De: shirleytemple25@hotmail.com

Para: sunsetcafestaff@sunsetcafe.com

Querido James: espero que te acuerdes de mí, porque yo te tengo completamente presente, pero por si acaso te refrescaré la memoria. Soy Shirley Saunders, gran amiga de tu hermana Kate. Nos hemos visto muchas veces en Brighton, conozco a tu guapa esposa Lotta y a tus dos hijas. Supongo que ya sabes que estoy viviendo en Ribanova con Kate y una amiga de ambas, Anna Livia Szcherny. Tenemos una casa preciosa y estamos muy tranquilas, o tal vez debiera decir que estábamos muy tranquilas hasta que Forster Smith llegó con sus planes. Sé que para ti supondrá un disgusto saber que ese hombre no me gusta lo más mínimo, y que no estoy muy segura de que sea una buena idea el que Kate se case con él. Lamento decirte esto, pues supongo que estabas muy contento ante la idea de su boda con tu hermana, pero es lo que hay. Por eso creo que ha sido providencial que tu hija Laura (una chica estupenda, por cierto) se haya dejado caer por aquí. Creo que Kate necesita que alguien de su misma sangre le ayude a ver las cosas desde otra perspectiva, y a plantearse si ha tomado la decisión correcta.
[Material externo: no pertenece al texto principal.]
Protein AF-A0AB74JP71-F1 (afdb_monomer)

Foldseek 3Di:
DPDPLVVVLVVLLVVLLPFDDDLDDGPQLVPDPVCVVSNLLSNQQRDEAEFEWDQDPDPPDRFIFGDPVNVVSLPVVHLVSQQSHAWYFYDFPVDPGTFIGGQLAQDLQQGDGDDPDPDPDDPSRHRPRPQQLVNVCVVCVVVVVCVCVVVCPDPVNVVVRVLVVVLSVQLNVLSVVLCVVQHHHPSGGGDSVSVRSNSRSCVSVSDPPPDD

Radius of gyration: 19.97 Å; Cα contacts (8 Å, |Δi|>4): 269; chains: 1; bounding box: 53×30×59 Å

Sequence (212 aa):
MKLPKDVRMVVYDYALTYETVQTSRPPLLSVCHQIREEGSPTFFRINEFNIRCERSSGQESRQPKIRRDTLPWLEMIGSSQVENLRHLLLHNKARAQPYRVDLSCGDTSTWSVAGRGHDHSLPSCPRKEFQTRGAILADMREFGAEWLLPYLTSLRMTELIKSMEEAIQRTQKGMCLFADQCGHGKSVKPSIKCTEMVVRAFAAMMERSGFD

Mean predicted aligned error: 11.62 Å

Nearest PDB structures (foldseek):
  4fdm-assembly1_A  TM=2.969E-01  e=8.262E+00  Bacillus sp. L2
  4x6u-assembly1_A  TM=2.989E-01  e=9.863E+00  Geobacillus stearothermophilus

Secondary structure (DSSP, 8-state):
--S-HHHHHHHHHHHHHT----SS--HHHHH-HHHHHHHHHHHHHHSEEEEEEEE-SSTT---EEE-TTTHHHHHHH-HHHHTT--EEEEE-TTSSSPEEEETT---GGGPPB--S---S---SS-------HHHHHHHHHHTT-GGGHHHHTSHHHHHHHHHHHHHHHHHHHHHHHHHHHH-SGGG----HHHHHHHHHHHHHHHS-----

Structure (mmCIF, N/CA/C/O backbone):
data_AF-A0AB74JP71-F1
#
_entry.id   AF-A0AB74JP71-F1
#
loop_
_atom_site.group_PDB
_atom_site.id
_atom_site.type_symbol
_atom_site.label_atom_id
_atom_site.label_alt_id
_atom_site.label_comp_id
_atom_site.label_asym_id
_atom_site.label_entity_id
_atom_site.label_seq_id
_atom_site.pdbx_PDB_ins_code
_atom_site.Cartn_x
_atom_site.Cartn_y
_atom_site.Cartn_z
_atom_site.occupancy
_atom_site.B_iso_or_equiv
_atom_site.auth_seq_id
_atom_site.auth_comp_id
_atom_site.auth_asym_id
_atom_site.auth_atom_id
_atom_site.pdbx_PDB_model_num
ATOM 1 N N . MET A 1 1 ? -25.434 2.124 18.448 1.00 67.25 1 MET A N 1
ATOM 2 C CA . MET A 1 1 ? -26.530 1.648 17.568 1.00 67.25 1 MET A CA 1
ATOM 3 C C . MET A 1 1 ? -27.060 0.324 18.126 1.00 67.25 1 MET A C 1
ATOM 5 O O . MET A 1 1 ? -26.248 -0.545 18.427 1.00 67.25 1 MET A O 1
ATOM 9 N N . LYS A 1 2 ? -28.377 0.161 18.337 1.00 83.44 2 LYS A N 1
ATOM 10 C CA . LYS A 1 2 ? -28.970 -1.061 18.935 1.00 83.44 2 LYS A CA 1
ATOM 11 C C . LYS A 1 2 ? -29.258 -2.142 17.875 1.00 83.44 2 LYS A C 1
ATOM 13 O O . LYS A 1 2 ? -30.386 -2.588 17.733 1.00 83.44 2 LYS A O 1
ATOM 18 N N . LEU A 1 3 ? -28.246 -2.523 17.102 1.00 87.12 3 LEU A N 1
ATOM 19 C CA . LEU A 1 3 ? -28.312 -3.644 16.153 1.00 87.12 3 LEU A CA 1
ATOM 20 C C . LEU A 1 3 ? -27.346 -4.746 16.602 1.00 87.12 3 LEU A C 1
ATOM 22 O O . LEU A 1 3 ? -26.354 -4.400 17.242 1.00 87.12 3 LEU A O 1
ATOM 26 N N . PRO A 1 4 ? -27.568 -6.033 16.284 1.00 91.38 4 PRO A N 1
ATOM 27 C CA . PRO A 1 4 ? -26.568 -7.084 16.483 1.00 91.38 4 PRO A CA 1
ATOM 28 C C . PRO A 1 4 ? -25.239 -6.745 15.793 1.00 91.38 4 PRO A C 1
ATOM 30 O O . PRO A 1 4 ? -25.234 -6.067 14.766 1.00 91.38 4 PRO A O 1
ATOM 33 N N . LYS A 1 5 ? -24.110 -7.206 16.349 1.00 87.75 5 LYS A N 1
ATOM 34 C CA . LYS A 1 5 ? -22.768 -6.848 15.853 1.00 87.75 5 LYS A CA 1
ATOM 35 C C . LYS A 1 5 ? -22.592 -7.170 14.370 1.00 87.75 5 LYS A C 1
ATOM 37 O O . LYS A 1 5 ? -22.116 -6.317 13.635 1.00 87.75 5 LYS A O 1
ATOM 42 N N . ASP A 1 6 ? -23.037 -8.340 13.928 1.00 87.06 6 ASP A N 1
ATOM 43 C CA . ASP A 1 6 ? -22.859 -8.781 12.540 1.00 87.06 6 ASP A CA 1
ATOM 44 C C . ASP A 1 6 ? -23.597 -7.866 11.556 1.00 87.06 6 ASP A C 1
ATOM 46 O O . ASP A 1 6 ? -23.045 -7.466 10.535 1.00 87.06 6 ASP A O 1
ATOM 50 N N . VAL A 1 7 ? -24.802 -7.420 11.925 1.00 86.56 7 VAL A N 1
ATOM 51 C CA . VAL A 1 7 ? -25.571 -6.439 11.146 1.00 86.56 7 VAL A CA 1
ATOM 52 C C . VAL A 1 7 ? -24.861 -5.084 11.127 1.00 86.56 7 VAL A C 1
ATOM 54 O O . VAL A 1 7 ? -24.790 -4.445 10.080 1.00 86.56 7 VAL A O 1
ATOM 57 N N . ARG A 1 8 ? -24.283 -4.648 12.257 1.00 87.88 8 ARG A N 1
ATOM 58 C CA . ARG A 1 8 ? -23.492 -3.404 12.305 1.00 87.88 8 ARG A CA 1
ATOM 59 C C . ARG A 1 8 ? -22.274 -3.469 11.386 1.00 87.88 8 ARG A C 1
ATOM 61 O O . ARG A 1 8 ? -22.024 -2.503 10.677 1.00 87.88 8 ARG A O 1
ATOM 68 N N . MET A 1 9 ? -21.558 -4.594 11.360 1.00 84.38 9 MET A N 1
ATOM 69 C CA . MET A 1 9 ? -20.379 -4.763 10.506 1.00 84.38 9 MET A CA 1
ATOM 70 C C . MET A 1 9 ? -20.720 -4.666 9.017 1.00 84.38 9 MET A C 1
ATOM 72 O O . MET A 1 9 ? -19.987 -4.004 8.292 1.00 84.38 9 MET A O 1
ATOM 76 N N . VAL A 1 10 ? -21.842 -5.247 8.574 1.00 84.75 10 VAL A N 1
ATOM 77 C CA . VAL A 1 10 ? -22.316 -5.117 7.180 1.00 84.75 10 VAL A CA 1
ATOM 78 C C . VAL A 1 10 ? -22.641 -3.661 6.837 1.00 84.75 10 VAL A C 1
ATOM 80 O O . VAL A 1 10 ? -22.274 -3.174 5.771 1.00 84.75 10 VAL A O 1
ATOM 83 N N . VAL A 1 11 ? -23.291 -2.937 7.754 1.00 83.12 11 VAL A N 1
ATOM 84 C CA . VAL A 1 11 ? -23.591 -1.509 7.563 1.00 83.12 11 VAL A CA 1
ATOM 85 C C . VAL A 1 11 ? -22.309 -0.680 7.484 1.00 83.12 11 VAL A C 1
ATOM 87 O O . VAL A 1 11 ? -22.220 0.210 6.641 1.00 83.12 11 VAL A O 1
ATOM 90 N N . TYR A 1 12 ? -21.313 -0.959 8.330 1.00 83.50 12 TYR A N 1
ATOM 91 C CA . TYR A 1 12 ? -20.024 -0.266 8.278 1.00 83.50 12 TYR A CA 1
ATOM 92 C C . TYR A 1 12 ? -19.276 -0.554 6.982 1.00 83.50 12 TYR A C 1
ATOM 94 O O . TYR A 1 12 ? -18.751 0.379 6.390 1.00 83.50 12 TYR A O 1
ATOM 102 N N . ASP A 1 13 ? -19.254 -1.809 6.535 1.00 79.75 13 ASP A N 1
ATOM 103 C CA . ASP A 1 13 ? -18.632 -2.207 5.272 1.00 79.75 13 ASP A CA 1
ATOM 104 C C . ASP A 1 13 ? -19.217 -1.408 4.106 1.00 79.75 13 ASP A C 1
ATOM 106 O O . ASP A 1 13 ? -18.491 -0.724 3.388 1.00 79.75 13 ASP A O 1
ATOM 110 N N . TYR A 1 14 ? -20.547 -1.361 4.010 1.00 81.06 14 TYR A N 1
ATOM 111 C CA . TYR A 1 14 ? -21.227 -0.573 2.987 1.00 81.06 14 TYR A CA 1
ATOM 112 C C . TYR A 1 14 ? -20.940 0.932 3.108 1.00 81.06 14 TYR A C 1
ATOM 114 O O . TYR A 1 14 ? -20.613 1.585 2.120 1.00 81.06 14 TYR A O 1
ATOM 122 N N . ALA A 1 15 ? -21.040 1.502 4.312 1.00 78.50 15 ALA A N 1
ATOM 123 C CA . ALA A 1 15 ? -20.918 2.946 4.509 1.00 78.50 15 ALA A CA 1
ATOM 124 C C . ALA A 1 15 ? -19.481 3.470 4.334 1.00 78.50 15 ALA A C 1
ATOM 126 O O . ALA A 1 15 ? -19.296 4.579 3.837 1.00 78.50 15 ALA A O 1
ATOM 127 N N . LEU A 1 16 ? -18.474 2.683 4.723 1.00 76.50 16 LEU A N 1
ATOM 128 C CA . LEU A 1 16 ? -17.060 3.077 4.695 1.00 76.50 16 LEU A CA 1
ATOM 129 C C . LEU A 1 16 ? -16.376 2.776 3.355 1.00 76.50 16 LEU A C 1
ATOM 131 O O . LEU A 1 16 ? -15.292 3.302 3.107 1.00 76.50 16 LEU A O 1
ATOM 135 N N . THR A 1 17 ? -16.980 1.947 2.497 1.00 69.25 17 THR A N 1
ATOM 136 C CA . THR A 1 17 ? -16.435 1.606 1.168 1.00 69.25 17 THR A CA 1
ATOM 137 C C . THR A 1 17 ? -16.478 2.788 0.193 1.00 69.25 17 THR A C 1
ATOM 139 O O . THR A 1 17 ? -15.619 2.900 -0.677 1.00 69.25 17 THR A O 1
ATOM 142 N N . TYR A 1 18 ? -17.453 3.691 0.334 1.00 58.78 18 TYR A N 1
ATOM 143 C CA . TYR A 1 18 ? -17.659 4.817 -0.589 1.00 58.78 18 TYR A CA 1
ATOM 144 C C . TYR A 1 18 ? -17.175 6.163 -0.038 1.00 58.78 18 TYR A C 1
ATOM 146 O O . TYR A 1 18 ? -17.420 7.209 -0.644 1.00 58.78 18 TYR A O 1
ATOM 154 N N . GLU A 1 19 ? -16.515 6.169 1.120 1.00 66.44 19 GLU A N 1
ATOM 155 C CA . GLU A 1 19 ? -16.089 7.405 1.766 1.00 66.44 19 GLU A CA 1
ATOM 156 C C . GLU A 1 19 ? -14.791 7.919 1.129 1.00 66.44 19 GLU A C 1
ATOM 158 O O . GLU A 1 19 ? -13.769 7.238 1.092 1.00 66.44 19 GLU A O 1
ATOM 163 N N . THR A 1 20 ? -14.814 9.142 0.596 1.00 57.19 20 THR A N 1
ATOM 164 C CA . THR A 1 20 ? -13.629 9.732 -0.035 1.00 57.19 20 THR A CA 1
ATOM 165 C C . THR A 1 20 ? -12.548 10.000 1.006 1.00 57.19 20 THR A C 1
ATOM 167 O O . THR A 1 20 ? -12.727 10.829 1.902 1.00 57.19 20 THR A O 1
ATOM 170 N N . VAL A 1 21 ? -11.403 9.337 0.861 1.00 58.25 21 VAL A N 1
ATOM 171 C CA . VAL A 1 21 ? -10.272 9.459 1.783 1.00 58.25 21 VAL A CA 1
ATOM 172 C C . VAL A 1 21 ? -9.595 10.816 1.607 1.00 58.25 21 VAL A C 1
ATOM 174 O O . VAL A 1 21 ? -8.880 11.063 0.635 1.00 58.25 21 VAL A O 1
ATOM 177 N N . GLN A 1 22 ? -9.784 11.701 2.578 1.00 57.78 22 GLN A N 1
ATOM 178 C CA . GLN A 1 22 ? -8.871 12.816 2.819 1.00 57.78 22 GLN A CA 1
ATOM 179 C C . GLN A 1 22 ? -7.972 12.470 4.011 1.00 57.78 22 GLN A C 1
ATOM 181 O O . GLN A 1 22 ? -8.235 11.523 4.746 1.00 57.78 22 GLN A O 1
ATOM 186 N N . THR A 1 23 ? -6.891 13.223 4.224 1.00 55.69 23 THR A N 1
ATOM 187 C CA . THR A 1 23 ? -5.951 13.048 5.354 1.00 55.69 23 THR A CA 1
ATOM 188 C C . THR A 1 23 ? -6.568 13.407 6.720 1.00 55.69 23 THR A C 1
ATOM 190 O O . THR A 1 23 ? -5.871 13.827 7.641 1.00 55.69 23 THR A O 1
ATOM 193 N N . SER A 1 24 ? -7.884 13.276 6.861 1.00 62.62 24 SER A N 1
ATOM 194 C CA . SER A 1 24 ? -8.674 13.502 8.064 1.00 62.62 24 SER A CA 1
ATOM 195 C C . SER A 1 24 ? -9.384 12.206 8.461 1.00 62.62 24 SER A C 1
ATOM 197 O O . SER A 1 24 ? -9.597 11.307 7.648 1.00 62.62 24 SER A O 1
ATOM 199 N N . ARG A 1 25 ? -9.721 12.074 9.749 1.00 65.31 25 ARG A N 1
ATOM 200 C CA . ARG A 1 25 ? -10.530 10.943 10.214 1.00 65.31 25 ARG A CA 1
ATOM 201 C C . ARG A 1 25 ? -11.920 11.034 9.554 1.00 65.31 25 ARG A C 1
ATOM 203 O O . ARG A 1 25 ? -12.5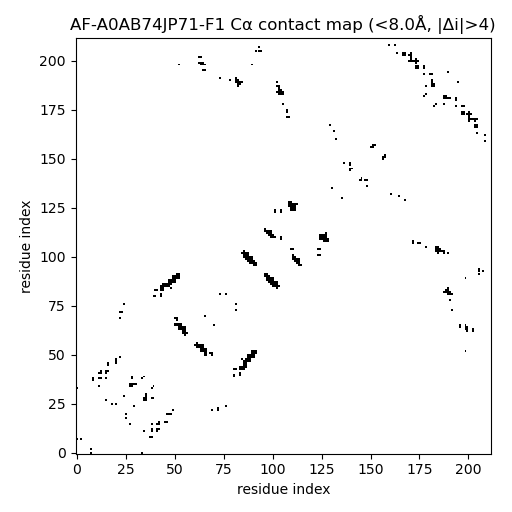04 12.118 9.599 1.00 65.31 25 ARG A O 1
ATOM 210 N N . PRO A 1 26 ? -12.457 9.936 9.000 1.00 68.81 26 PRO A N 1
ATOM 211 C CA . PRO A 1 26 ? -13.762 9.936 8.353 1.00 68.81 26 PRO A CA 1
ATOM 212 C C . PRO A 1 26 ? -14.862 10.443 9.284 1.00 68.81 26 PRO A C 1
ATOM 214 O O . PRO A 1 26 ? -14.879 10.044 10.461 1.00 68.81 26 PRO A O 1
ATOM 217 N N . PRO A 1 27 ? -15.789 11.281 8.788 1.00 73.94 27 PRO A N 1
ATOM 218 C CA . PRO A 1 27 ? -16.975 11.692 9.523 1.00 73.94 27 PRO A CA 1
ATOM 219 C C . PRO A 1 27 ? -17.667 10.540 10.252 1.00 73.94 27 PRO A C 1
ATOM 221 O O . PRO A 1 27 ? -17.958 10.683 11.441 1.00 73.94 27 PRO A O 1
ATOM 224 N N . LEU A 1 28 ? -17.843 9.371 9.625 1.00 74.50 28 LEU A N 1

Faltan pocos días para la boda, pero es más que suficiente para que Kate reflexione, y, como yo suelo decir, mientras hay vida hay esperanza.

Te mando un afectuoso saludo desde aquí y te aseguro que puedes contar conmigo. Seré una fiel aliada de Laura en todo lo que ella pueda necesitar. Estoy a tu disposición para lo que quieras. Por lo demás, te mantendré informado de cada cambio que se produzca.